[Opening Data for analysis section]

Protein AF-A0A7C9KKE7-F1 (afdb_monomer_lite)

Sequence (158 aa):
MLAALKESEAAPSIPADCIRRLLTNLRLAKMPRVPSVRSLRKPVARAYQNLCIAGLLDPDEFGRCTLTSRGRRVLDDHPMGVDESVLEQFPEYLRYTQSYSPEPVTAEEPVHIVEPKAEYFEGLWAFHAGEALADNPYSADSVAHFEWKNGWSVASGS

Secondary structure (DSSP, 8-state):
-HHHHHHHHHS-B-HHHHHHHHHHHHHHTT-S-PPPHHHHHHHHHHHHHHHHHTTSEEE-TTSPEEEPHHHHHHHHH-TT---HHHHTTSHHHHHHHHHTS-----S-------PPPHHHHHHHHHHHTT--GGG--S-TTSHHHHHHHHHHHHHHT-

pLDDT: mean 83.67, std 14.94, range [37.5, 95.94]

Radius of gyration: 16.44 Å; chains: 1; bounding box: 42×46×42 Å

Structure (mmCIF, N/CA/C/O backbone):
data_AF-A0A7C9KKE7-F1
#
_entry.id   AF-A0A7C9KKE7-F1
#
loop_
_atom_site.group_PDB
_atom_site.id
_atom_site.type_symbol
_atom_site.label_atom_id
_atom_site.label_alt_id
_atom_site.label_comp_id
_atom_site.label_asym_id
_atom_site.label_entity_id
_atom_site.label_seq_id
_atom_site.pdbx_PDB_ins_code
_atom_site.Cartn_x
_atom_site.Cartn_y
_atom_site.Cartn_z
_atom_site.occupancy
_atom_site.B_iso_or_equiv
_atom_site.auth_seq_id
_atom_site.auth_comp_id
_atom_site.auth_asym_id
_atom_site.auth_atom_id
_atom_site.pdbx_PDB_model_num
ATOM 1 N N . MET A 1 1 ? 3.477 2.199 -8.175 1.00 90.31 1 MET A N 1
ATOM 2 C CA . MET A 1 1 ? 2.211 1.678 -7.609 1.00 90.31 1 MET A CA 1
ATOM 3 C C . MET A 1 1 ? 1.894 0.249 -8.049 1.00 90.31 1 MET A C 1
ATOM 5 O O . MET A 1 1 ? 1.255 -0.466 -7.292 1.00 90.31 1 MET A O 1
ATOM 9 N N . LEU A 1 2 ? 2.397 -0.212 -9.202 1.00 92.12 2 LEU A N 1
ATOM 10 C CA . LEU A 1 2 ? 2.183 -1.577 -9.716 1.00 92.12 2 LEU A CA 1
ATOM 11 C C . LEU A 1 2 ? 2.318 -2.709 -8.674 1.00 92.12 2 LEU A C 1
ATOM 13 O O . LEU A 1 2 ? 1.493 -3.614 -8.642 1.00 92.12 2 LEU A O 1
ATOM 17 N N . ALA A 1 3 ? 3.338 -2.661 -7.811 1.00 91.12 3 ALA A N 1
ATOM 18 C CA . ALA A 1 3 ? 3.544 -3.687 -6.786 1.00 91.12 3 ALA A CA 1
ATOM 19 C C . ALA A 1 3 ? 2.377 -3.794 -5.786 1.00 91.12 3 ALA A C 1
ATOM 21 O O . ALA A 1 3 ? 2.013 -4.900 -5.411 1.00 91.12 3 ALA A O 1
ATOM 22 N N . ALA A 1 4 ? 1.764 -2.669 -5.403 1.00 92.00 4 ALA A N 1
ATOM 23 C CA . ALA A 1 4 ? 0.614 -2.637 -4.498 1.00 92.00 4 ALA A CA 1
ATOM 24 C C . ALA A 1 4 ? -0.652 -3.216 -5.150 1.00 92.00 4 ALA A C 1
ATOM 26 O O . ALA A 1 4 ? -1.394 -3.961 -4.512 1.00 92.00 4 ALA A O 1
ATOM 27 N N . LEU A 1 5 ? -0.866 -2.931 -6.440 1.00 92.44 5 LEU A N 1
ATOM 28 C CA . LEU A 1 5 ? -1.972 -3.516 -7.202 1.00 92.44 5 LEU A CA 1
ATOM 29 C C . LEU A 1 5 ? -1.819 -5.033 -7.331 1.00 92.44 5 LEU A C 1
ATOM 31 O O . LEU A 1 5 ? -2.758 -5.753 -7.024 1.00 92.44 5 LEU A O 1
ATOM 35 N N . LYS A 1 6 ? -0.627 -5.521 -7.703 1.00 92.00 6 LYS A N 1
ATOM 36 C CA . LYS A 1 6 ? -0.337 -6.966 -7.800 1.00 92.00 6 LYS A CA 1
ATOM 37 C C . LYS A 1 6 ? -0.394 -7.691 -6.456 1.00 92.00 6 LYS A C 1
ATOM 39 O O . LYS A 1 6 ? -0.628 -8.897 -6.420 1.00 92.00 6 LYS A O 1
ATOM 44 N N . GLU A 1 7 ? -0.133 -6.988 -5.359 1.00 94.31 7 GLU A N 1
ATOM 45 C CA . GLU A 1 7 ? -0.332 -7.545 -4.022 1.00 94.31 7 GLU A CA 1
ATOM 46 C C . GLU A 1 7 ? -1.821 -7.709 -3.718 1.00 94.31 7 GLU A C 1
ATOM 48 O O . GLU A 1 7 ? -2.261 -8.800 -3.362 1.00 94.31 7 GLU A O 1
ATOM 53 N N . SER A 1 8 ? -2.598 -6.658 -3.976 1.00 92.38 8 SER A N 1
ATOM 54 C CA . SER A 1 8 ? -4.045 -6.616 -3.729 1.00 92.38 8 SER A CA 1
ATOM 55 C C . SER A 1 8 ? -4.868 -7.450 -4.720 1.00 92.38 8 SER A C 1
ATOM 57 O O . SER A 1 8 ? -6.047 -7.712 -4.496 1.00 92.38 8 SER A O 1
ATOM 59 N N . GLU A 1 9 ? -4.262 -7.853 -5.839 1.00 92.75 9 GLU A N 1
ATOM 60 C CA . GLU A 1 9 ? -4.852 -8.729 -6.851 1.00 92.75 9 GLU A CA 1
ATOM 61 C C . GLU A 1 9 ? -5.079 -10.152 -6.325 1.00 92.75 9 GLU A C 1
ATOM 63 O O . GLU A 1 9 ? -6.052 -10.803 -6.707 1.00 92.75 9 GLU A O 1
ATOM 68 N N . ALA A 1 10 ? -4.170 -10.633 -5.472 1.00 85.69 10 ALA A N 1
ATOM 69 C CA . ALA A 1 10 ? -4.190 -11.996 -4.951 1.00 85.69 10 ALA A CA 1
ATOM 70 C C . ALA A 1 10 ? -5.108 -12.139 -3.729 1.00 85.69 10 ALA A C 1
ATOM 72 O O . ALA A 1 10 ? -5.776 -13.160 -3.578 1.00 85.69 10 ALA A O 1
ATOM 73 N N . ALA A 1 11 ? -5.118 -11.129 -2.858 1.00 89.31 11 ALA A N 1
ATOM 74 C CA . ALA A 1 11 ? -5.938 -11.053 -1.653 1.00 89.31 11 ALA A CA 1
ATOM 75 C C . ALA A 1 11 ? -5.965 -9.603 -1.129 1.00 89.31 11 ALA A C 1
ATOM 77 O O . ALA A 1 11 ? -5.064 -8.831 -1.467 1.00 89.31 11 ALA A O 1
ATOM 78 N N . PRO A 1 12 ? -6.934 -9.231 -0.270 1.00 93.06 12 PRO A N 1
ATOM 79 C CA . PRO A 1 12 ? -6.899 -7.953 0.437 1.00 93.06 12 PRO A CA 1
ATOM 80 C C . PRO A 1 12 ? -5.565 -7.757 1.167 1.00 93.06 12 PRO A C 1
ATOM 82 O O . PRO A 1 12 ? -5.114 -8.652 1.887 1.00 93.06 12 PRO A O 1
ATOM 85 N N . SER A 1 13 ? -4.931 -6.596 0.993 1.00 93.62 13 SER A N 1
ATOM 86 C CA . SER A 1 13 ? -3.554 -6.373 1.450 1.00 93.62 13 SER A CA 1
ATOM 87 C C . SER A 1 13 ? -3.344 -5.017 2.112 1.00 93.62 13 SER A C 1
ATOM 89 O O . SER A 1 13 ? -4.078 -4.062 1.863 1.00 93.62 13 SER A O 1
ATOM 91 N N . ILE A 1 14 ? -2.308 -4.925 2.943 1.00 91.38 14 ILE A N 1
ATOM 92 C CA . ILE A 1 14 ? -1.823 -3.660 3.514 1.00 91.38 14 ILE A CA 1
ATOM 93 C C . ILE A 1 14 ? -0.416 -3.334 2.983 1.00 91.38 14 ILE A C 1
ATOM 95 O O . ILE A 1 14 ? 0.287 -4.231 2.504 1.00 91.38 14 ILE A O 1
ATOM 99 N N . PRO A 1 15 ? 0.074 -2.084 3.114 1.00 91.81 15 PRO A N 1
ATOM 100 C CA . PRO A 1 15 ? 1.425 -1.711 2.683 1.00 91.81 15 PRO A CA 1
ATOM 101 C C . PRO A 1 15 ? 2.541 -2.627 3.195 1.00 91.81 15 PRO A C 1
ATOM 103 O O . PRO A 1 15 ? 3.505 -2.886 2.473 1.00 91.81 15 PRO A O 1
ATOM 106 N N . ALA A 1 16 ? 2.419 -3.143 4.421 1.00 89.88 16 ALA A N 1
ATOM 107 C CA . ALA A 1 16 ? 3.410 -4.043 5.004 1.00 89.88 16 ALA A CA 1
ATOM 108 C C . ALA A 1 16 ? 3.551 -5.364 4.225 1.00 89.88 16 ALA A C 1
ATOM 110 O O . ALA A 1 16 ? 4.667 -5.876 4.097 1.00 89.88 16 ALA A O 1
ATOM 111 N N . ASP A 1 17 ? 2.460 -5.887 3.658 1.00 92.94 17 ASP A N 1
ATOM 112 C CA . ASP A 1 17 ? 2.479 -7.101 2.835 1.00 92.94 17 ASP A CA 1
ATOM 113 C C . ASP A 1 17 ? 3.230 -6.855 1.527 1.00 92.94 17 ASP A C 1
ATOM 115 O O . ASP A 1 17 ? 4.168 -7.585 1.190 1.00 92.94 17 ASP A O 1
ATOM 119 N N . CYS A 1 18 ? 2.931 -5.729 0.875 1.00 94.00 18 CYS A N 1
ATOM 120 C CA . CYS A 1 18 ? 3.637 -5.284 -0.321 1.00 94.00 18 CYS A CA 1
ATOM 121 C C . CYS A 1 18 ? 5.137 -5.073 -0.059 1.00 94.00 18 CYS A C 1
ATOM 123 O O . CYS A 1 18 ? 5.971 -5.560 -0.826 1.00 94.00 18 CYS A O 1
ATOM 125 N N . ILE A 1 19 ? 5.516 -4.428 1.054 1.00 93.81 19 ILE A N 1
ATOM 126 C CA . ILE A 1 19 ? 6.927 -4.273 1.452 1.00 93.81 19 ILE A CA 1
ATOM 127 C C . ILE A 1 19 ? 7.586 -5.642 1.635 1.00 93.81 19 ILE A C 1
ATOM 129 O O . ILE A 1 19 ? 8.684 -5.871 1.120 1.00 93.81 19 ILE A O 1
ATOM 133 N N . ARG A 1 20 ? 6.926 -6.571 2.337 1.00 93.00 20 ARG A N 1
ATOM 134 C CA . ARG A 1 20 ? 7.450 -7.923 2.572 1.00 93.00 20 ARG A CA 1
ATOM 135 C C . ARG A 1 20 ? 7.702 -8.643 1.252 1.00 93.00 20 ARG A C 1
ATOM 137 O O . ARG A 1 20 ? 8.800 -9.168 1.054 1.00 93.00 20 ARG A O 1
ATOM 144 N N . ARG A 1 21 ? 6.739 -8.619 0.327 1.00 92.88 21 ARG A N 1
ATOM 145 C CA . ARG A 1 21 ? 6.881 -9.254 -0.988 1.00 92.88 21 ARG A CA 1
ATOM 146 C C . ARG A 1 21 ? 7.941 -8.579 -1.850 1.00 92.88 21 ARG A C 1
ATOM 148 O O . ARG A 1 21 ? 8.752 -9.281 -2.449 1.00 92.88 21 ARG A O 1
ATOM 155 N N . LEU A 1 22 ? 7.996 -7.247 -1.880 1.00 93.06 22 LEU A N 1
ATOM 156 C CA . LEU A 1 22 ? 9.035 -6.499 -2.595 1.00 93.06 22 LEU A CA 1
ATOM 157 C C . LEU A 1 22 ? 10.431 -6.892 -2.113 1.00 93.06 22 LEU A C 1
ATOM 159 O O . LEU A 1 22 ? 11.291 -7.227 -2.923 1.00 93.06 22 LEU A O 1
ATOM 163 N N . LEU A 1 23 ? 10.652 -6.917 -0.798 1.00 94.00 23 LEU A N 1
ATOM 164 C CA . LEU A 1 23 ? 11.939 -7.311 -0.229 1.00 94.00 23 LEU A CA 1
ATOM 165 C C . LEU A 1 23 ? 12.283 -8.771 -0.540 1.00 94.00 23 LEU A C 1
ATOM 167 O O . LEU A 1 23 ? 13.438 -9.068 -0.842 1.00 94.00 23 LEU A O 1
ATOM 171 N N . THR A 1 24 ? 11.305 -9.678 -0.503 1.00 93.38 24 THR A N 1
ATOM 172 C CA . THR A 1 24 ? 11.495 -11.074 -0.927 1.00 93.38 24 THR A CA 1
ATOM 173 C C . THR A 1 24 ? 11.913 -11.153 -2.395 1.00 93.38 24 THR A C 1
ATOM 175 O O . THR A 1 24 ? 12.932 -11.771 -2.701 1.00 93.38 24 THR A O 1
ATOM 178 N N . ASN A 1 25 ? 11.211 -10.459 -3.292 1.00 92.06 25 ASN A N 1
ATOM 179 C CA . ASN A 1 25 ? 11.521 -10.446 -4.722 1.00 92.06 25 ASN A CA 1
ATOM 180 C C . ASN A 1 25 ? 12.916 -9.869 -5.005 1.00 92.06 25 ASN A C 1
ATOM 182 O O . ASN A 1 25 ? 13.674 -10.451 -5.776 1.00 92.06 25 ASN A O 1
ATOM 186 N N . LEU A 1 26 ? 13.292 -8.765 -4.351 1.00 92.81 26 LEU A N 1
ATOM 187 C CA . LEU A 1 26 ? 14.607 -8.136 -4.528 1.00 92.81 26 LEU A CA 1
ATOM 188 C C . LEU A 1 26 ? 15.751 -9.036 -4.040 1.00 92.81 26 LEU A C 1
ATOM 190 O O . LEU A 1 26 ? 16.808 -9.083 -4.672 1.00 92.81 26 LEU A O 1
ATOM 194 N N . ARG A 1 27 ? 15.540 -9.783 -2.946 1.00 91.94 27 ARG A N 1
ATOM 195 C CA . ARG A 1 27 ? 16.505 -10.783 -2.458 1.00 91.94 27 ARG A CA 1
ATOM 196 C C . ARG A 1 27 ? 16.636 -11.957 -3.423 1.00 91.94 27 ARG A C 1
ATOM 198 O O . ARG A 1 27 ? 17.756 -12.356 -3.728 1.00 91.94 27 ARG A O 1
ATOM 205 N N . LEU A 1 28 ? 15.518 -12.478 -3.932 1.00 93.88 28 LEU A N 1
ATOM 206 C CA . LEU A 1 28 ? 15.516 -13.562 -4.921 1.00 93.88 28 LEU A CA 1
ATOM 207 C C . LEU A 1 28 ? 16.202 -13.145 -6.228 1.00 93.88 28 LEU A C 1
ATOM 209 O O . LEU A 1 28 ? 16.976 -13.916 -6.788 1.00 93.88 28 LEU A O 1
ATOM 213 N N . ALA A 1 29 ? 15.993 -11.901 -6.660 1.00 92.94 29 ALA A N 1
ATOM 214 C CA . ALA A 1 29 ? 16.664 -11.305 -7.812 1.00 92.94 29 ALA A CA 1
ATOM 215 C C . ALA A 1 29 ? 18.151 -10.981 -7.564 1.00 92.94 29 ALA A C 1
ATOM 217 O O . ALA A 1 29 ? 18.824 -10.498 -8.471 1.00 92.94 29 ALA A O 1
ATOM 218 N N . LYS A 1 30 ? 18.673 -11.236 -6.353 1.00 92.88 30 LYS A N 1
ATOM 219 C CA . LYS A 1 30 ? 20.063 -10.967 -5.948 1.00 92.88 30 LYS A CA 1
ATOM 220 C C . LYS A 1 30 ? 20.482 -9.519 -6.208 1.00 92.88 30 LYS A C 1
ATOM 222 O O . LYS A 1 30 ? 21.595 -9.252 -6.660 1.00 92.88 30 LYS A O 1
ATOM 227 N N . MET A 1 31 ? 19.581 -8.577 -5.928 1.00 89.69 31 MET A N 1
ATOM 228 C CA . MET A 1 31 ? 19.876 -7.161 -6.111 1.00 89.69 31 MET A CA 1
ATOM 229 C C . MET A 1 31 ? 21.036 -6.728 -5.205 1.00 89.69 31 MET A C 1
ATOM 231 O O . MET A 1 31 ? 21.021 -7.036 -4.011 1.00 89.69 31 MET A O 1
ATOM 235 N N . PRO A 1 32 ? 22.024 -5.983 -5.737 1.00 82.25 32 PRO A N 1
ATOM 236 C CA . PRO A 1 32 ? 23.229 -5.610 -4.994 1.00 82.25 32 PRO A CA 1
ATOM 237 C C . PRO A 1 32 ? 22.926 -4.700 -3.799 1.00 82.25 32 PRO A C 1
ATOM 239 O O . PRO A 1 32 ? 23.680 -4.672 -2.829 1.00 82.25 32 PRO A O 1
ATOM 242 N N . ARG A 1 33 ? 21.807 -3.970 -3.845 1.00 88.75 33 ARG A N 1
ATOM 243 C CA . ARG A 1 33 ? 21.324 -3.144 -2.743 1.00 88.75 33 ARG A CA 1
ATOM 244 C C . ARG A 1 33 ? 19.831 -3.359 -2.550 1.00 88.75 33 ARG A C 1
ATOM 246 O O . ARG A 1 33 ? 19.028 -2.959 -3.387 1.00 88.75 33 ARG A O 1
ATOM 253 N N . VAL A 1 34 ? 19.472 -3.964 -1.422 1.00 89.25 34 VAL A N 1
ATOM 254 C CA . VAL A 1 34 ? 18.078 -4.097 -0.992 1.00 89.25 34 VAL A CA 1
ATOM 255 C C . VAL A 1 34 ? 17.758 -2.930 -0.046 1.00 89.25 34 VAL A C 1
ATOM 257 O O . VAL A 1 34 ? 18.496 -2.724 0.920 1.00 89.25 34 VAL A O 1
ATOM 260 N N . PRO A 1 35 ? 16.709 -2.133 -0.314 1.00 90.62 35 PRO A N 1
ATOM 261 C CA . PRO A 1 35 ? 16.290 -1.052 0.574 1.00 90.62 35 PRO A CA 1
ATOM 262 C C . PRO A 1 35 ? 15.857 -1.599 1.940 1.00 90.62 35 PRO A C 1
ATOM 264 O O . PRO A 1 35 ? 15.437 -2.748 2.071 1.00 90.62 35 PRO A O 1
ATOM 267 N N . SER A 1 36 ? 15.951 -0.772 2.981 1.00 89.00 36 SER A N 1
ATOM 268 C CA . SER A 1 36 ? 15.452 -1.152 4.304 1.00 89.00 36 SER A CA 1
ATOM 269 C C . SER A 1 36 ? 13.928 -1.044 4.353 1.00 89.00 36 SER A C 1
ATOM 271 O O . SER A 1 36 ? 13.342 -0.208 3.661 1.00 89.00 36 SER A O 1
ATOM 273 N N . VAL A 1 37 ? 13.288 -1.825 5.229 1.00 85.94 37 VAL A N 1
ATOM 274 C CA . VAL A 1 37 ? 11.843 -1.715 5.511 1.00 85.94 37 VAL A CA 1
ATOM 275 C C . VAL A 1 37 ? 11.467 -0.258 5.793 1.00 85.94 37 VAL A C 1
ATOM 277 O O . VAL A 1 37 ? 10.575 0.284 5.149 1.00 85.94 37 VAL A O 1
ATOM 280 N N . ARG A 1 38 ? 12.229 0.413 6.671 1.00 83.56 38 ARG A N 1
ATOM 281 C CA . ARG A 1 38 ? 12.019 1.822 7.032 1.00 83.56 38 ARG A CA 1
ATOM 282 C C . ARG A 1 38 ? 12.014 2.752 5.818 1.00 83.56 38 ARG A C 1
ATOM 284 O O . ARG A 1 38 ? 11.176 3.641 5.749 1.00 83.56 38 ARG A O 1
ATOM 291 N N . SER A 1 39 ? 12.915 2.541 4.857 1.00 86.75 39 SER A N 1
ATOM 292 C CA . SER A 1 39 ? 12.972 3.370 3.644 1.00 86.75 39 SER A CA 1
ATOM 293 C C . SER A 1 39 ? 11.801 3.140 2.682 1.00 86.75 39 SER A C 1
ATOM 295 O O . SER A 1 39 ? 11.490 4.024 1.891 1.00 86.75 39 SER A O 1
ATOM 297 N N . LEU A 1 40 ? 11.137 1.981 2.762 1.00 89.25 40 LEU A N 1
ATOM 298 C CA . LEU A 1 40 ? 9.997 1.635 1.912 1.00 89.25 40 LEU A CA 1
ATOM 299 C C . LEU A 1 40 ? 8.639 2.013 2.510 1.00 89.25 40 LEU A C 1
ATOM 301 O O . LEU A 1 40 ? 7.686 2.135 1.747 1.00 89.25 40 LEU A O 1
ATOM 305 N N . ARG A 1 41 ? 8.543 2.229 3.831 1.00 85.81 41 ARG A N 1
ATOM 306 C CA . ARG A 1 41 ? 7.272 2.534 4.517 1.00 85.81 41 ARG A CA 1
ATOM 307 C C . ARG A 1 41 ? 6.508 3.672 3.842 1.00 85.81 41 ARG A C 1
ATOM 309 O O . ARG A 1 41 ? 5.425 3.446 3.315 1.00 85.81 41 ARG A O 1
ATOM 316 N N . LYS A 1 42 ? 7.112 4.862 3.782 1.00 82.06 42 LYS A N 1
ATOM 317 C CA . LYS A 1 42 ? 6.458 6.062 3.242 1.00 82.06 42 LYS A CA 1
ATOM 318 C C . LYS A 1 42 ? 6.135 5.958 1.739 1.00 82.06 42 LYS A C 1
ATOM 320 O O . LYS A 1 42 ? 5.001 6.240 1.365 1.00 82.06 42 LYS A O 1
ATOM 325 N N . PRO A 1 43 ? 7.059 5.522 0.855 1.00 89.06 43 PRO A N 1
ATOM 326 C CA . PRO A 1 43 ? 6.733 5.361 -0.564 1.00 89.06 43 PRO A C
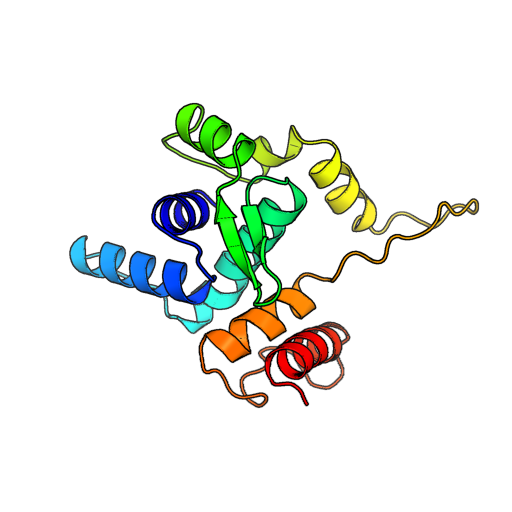A 1
ATOM 327 C C . PRO A 1 43 ? 5.611 4.353 -0.835 1.00 89.06 43 PRO A C 1
ATOM 329 O O . PRO A 1 43 ? 4.772 4.596 -1.700 1.00 89.06 43 PRO A O 1
ATOM 332 N N . VAL A 1 44 ? 5.585 3.223 -0.117 1.00 91.69 44 VAL A N 1
ATOM 333 C CA . VAL A 1 44 ? 4.554 2.197 -0.326 1.00 91.69 44 VAL A CA 1
ATOM 334 C C . VAL A 1 44 ? 3.216 2.649 0.247 1.00 91.69 44 VAL A C 1
ATOM 336 O O . VAL A 1 44 ? 2.209 2.503 -0.439 1.00 91.69 44 VAL A O 1
ATOM 339 N N . ALA A 1 45 ? 3.191 3.257 1.432 1.00 87.00 45 ALA A N 1
ATOM 340 C CA . ALA A 1 45 ? 1.966 3.823 1.991 1.00 87.00 45 ALA A CA 1
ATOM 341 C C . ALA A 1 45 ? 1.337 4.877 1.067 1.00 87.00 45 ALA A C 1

[Closing Data for analysis section]

**Try it**
Everything in the material above from the line that has "ATOM 173 C C" through the line that has "ATOM 186 N N" must be duplicated exactly, with no other lines given.

**Response box**
ATOM 173 C C . THR A 1 24 ? 11.913 -11.153 -2.395 1.00 93.38 24 THR A C 1
ATOM 175 O O . THR A 1 24 ? 12.932 -11.771 -2.701 1.00 93.38 24 THR A O 1
ATOM 178 N N . ASN A 1 25 ? 11.211 -10.459 -3.292 1.00 92.06 25 ASN A N 1
ATOM 179 C CA . ASN A 1 25 ? 11.521 -10.446 -4.722 1.00 92.06 25 ASN A CA 1
ATOM 180 C C . ASN A 1 25 ? 12.916 -9.869 -5.005 1.00 92.06 25 ASN A C 1
ATOM 182 O O . ASN A 1 25 ? 13.674 -10.451 -5.776 1.00 92.06 25 ASN A O 1
ATOM 186 N N . LEU A 1 26 ? 13.292 -8.765 -4.351 1.00 92.81 26 LEU A N 1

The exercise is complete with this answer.